ASSIGNMENT. Below are several entries. Transcribe exactly those lines that fall from the one with "Protein 6PZD (pdb70)" through the one with "IPR001860 Glycoside hydrolase, family 34 [PF00064]", end lines included.

(GIVEN INFORMATION)

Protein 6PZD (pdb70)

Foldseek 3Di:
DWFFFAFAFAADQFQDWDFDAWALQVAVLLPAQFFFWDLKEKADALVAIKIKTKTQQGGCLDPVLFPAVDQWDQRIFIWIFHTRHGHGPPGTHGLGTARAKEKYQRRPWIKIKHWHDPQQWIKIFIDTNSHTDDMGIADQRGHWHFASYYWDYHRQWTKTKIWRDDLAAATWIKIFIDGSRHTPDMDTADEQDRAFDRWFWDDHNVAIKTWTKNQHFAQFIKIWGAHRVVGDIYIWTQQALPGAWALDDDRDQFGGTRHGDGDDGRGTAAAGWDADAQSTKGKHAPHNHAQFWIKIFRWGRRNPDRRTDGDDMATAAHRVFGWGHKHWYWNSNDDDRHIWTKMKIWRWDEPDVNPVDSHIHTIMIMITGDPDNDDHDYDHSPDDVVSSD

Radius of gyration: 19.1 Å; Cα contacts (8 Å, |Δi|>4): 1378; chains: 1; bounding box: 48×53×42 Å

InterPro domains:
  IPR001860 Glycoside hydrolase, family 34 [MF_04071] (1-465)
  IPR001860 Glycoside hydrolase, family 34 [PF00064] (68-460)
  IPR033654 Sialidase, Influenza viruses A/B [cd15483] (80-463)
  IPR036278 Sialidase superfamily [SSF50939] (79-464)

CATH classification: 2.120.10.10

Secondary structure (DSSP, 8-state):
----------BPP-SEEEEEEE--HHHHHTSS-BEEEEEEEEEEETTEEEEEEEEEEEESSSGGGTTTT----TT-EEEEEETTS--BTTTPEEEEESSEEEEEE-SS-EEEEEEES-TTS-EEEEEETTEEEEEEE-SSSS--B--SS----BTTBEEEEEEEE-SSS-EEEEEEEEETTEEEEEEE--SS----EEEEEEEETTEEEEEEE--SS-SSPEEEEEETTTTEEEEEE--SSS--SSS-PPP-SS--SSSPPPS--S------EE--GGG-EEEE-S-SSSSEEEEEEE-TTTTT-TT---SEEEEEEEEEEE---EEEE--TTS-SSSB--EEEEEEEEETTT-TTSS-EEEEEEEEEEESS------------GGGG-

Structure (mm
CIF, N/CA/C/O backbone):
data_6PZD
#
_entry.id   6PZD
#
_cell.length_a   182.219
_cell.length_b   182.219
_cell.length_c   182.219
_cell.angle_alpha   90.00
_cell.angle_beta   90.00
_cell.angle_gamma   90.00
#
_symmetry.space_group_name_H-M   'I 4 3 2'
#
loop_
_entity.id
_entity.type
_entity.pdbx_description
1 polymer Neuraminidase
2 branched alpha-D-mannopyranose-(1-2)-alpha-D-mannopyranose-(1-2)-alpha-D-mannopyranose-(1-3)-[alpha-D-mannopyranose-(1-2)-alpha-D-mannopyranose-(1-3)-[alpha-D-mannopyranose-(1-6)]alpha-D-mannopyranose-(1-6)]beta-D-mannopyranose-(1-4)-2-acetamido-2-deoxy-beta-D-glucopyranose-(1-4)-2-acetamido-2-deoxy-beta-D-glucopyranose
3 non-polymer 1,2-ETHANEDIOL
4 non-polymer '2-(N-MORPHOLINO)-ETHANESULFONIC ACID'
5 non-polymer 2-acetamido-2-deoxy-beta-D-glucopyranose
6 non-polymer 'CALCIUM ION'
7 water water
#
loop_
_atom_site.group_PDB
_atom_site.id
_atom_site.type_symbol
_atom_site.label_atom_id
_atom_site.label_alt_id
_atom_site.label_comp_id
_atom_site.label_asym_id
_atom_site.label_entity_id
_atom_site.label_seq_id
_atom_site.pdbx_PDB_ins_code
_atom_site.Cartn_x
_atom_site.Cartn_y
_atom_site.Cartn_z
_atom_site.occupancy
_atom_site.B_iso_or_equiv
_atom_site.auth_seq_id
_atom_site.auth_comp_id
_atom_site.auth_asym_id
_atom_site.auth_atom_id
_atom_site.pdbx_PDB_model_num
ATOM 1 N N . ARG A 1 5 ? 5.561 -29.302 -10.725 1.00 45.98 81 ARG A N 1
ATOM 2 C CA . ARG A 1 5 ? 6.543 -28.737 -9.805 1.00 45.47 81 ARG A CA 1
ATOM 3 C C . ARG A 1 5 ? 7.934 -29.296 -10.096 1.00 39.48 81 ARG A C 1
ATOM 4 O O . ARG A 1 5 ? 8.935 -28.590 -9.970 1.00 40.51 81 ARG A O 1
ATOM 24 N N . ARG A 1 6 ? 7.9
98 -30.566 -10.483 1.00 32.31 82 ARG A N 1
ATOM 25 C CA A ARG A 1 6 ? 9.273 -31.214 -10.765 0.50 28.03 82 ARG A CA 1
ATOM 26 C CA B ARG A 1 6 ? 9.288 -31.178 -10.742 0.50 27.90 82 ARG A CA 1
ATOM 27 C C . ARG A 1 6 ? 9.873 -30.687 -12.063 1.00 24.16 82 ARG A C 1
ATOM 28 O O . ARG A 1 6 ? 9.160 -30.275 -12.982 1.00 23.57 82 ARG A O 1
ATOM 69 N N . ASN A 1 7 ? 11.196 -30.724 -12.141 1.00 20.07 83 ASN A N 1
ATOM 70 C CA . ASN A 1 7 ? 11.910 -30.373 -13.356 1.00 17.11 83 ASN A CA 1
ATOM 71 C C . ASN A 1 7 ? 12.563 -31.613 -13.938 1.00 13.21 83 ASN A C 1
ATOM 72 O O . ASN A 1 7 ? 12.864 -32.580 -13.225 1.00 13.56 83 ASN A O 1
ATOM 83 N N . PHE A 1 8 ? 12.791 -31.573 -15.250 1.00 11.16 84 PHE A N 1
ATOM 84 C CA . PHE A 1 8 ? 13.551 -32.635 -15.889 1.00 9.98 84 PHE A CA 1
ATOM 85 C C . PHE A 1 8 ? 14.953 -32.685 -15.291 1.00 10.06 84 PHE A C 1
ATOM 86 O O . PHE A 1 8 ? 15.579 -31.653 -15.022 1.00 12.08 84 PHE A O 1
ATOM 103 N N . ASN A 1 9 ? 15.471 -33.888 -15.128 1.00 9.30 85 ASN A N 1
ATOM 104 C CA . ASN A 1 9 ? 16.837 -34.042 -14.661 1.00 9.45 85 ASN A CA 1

(End GIVEN INFORMATION)
(GIVEN INFORMATION)

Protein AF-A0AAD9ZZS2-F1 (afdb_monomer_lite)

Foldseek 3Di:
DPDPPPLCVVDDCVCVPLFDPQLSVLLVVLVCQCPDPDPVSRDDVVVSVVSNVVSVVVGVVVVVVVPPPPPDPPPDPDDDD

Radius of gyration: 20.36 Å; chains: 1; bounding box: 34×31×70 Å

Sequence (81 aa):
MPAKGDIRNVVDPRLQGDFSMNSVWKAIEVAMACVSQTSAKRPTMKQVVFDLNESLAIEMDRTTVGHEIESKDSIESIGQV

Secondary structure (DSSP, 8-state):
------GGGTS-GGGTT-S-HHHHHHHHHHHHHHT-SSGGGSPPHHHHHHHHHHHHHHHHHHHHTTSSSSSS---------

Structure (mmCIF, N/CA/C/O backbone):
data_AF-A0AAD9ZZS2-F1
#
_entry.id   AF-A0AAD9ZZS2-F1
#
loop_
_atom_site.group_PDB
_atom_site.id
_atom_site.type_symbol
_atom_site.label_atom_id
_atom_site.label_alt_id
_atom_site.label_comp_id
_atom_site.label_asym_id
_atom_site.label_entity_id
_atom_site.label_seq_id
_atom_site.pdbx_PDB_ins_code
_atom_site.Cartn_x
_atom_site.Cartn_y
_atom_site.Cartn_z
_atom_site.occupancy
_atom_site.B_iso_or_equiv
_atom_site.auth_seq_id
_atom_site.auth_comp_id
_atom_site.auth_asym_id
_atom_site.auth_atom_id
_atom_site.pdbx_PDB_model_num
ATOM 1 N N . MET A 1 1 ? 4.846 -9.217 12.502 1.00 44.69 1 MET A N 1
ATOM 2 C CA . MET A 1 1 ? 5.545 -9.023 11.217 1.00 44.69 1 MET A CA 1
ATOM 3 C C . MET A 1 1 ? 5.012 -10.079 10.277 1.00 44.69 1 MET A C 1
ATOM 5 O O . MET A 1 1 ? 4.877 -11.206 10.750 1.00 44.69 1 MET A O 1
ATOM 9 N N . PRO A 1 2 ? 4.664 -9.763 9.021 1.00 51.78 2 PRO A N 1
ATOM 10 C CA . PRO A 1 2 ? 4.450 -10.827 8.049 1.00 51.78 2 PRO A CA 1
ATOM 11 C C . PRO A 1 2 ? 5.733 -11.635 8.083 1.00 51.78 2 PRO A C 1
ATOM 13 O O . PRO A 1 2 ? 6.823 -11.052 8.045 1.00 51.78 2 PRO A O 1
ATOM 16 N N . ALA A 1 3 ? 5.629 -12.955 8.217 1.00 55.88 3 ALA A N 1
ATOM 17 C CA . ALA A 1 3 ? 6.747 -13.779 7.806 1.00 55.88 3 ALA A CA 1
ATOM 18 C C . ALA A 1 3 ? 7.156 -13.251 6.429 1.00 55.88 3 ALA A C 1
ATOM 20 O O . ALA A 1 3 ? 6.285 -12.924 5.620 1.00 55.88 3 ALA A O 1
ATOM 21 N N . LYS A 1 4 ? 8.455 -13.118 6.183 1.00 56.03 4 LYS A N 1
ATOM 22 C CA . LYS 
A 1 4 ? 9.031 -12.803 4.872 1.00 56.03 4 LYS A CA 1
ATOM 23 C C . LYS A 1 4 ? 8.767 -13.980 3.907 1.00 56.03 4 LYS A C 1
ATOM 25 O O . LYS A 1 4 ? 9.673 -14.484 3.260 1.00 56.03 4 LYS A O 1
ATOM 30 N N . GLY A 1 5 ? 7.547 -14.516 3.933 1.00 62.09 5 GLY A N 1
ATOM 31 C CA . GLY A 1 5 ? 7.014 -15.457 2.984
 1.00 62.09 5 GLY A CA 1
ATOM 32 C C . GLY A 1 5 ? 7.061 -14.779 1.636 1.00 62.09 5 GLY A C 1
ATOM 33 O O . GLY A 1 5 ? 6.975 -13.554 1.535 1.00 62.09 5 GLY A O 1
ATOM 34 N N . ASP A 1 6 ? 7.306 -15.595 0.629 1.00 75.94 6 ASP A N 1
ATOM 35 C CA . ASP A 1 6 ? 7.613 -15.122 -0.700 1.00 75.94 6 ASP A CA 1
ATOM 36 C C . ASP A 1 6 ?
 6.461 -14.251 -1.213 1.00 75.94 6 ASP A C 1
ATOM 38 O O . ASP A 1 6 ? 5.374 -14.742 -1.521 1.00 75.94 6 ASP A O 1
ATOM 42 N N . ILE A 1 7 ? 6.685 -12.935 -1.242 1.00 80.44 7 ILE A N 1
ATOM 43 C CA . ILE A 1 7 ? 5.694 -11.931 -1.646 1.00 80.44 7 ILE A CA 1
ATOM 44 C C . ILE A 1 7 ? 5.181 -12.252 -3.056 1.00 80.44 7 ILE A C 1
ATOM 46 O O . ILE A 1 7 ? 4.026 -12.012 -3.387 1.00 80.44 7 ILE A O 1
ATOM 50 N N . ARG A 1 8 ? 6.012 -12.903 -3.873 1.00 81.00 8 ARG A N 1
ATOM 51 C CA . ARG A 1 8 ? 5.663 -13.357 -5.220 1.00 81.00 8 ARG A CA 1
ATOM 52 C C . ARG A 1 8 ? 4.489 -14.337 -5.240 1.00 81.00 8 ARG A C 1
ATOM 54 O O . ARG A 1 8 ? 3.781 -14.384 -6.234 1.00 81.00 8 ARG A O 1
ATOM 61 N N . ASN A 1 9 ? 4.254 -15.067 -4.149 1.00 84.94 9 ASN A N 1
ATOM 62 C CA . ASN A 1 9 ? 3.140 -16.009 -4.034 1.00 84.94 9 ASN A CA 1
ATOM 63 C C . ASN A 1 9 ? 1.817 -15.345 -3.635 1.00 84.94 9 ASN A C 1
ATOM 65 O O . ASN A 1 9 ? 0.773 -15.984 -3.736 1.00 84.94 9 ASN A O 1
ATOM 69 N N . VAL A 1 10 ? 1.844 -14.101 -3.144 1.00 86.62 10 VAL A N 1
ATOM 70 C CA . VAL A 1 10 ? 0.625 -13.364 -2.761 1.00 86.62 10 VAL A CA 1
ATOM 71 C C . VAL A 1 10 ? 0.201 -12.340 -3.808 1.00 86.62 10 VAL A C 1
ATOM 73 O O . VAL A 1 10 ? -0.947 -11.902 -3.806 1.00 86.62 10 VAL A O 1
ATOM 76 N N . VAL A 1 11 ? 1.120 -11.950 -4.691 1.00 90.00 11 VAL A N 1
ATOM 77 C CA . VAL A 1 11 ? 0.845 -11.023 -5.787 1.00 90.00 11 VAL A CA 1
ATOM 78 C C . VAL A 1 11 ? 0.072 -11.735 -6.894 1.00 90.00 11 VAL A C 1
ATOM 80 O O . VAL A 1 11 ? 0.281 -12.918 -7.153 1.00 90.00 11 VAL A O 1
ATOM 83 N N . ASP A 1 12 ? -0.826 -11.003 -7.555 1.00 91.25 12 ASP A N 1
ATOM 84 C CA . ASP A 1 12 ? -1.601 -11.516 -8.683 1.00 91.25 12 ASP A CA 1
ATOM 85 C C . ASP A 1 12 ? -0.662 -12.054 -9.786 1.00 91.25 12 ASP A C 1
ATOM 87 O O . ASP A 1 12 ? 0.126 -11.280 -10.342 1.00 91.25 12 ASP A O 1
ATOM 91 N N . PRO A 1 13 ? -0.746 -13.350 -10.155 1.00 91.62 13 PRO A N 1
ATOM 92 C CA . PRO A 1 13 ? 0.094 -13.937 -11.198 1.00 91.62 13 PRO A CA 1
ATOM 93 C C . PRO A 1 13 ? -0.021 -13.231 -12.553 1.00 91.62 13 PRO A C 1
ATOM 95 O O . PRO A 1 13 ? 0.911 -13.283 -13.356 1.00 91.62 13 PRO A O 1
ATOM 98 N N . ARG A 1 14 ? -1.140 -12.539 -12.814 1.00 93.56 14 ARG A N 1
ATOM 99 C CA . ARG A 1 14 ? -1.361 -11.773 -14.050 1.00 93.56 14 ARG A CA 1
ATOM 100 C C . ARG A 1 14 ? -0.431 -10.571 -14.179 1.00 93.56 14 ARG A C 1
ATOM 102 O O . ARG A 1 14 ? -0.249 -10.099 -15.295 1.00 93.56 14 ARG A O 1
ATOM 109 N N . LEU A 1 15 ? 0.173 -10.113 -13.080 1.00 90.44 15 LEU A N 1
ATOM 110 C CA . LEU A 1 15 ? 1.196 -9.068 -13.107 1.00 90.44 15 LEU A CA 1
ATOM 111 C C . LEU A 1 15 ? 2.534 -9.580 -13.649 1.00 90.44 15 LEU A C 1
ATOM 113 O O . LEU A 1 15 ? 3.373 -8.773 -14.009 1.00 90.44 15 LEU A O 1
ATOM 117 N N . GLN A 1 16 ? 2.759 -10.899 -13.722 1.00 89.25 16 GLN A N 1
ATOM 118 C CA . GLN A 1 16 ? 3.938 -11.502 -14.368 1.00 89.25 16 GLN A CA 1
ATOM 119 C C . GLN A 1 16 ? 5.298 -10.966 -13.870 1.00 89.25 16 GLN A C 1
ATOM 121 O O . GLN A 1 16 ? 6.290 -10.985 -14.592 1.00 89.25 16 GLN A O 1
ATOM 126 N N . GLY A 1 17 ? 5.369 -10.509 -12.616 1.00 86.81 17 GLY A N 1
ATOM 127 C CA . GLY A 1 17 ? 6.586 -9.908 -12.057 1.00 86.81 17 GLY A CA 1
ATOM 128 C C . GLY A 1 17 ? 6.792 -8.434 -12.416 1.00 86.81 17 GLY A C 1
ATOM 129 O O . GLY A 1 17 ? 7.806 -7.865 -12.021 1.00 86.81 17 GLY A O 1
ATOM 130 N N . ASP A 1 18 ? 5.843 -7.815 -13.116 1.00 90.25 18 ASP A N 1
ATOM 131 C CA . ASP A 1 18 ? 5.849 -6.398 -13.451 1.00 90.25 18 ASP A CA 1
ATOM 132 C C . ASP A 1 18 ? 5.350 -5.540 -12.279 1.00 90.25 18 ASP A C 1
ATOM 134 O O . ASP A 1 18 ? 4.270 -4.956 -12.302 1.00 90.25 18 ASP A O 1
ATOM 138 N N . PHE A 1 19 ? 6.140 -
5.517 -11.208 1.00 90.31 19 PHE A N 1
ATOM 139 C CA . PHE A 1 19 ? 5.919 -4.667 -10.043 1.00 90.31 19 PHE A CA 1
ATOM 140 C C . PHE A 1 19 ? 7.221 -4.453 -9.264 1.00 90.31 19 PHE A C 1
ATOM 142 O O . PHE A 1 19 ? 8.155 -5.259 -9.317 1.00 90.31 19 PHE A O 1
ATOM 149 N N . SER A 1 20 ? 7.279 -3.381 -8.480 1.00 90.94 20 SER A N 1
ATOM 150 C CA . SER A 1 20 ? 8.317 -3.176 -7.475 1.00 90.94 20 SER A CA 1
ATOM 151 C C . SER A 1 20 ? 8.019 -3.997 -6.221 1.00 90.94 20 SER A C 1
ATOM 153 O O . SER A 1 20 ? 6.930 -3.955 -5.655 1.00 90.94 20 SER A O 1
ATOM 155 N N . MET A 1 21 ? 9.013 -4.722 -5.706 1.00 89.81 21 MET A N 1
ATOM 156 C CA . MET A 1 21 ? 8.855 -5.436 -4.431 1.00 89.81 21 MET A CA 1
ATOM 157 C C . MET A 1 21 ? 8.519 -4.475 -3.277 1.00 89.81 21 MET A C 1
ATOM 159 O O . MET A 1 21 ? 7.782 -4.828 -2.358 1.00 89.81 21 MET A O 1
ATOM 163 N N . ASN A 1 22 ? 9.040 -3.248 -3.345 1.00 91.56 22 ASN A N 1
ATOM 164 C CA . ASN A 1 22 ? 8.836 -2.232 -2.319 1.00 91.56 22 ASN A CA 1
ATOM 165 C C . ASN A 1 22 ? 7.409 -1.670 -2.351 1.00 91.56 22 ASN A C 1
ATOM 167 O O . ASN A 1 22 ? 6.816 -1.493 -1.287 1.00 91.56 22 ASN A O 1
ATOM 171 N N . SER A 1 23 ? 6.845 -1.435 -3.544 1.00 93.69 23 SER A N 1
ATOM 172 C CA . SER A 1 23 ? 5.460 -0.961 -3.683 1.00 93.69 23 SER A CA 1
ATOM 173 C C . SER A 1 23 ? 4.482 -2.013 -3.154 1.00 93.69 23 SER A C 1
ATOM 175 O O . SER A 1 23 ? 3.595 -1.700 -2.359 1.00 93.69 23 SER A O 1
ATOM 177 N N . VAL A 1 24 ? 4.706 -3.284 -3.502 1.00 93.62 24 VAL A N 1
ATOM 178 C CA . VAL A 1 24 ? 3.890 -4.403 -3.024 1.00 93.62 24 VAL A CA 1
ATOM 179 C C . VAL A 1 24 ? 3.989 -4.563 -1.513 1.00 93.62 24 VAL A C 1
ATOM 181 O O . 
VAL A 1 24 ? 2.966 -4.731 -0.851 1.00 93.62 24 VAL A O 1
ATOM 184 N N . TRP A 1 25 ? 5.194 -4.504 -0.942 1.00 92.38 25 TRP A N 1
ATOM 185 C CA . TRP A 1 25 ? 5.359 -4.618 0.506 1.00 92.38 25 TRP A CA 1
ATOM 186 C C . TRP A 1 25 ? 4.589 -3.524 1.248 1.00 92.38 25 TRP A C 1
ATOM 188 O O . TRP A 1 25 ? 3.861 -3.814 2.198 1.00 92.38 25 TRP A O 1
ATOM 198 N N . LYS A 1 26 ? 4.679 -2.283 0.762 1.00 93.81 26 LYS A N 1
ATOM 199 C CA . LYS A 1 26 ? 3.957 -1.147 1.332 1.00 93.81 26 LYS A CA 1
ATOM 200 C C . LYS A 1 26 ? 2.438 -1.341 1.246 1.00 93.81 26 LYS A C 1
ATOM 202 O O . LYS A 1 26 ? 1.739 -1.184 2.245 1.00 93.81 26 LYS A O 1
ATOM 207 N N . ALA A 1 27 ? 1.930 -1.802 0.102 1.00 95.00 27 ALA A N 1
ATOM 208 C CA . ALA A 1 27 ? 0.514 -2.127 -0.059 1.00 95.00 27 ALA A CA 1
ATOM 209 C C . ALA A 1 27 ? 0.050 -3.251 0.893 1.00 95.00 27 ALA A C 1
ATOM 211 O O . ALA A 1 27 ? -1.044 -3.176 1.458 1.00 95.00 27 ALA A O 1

(End GIVEN INFORMATION)

PROBLEM SOLUTION.
Protein 6PZD (pdb70)

Foldseek 3Di:
DWFFFAFAFAADQFQDWDFDAWALQVAVLLPAQFFFWDLKEKADALVAIKIKTKTQQGGCLDPVLFPAVDQWDQRIFIWIFHTRHGHGPPGTHGLGTARAKEKYQRRPWIKIKHWHDPQQWIKIFIDTNSHTDDMGIADQRGHWHFASYYWDYHRQWTKTKIWRDDLAAATWIKIFIDGSRHTPDMDTADEQDRAFDRWFWDDHNVAIKTWTKNQHFAQFIKIWGAHRVVGDIYIWTQQALPGAWALDDDRDQFGGTRHGDGDDGRGTAAAGWDADAQSTKGKHAPHNHAQFWIKIFRWGRRNPDRRTDGDDMATAAHRVFGWGHKHWYWNSNDDDRHIWTKMKIWRWDEPDVNPVDSHIHTIMIMITGDPDNDDHDYDHSPDDVVSSD

Radius of gyration: 19.1 Å; Cα contacts (8 Å, |Δi|>4): 1378; chains: 1; bounding box: 48×53×42 Å

InterPro domains:
  IPR001860 Glycoside hydrolase, family 34 [MF_04071] (1-465)
  IPR001860 Glycoside hydrolase, family 34 [PF00064] (68-460)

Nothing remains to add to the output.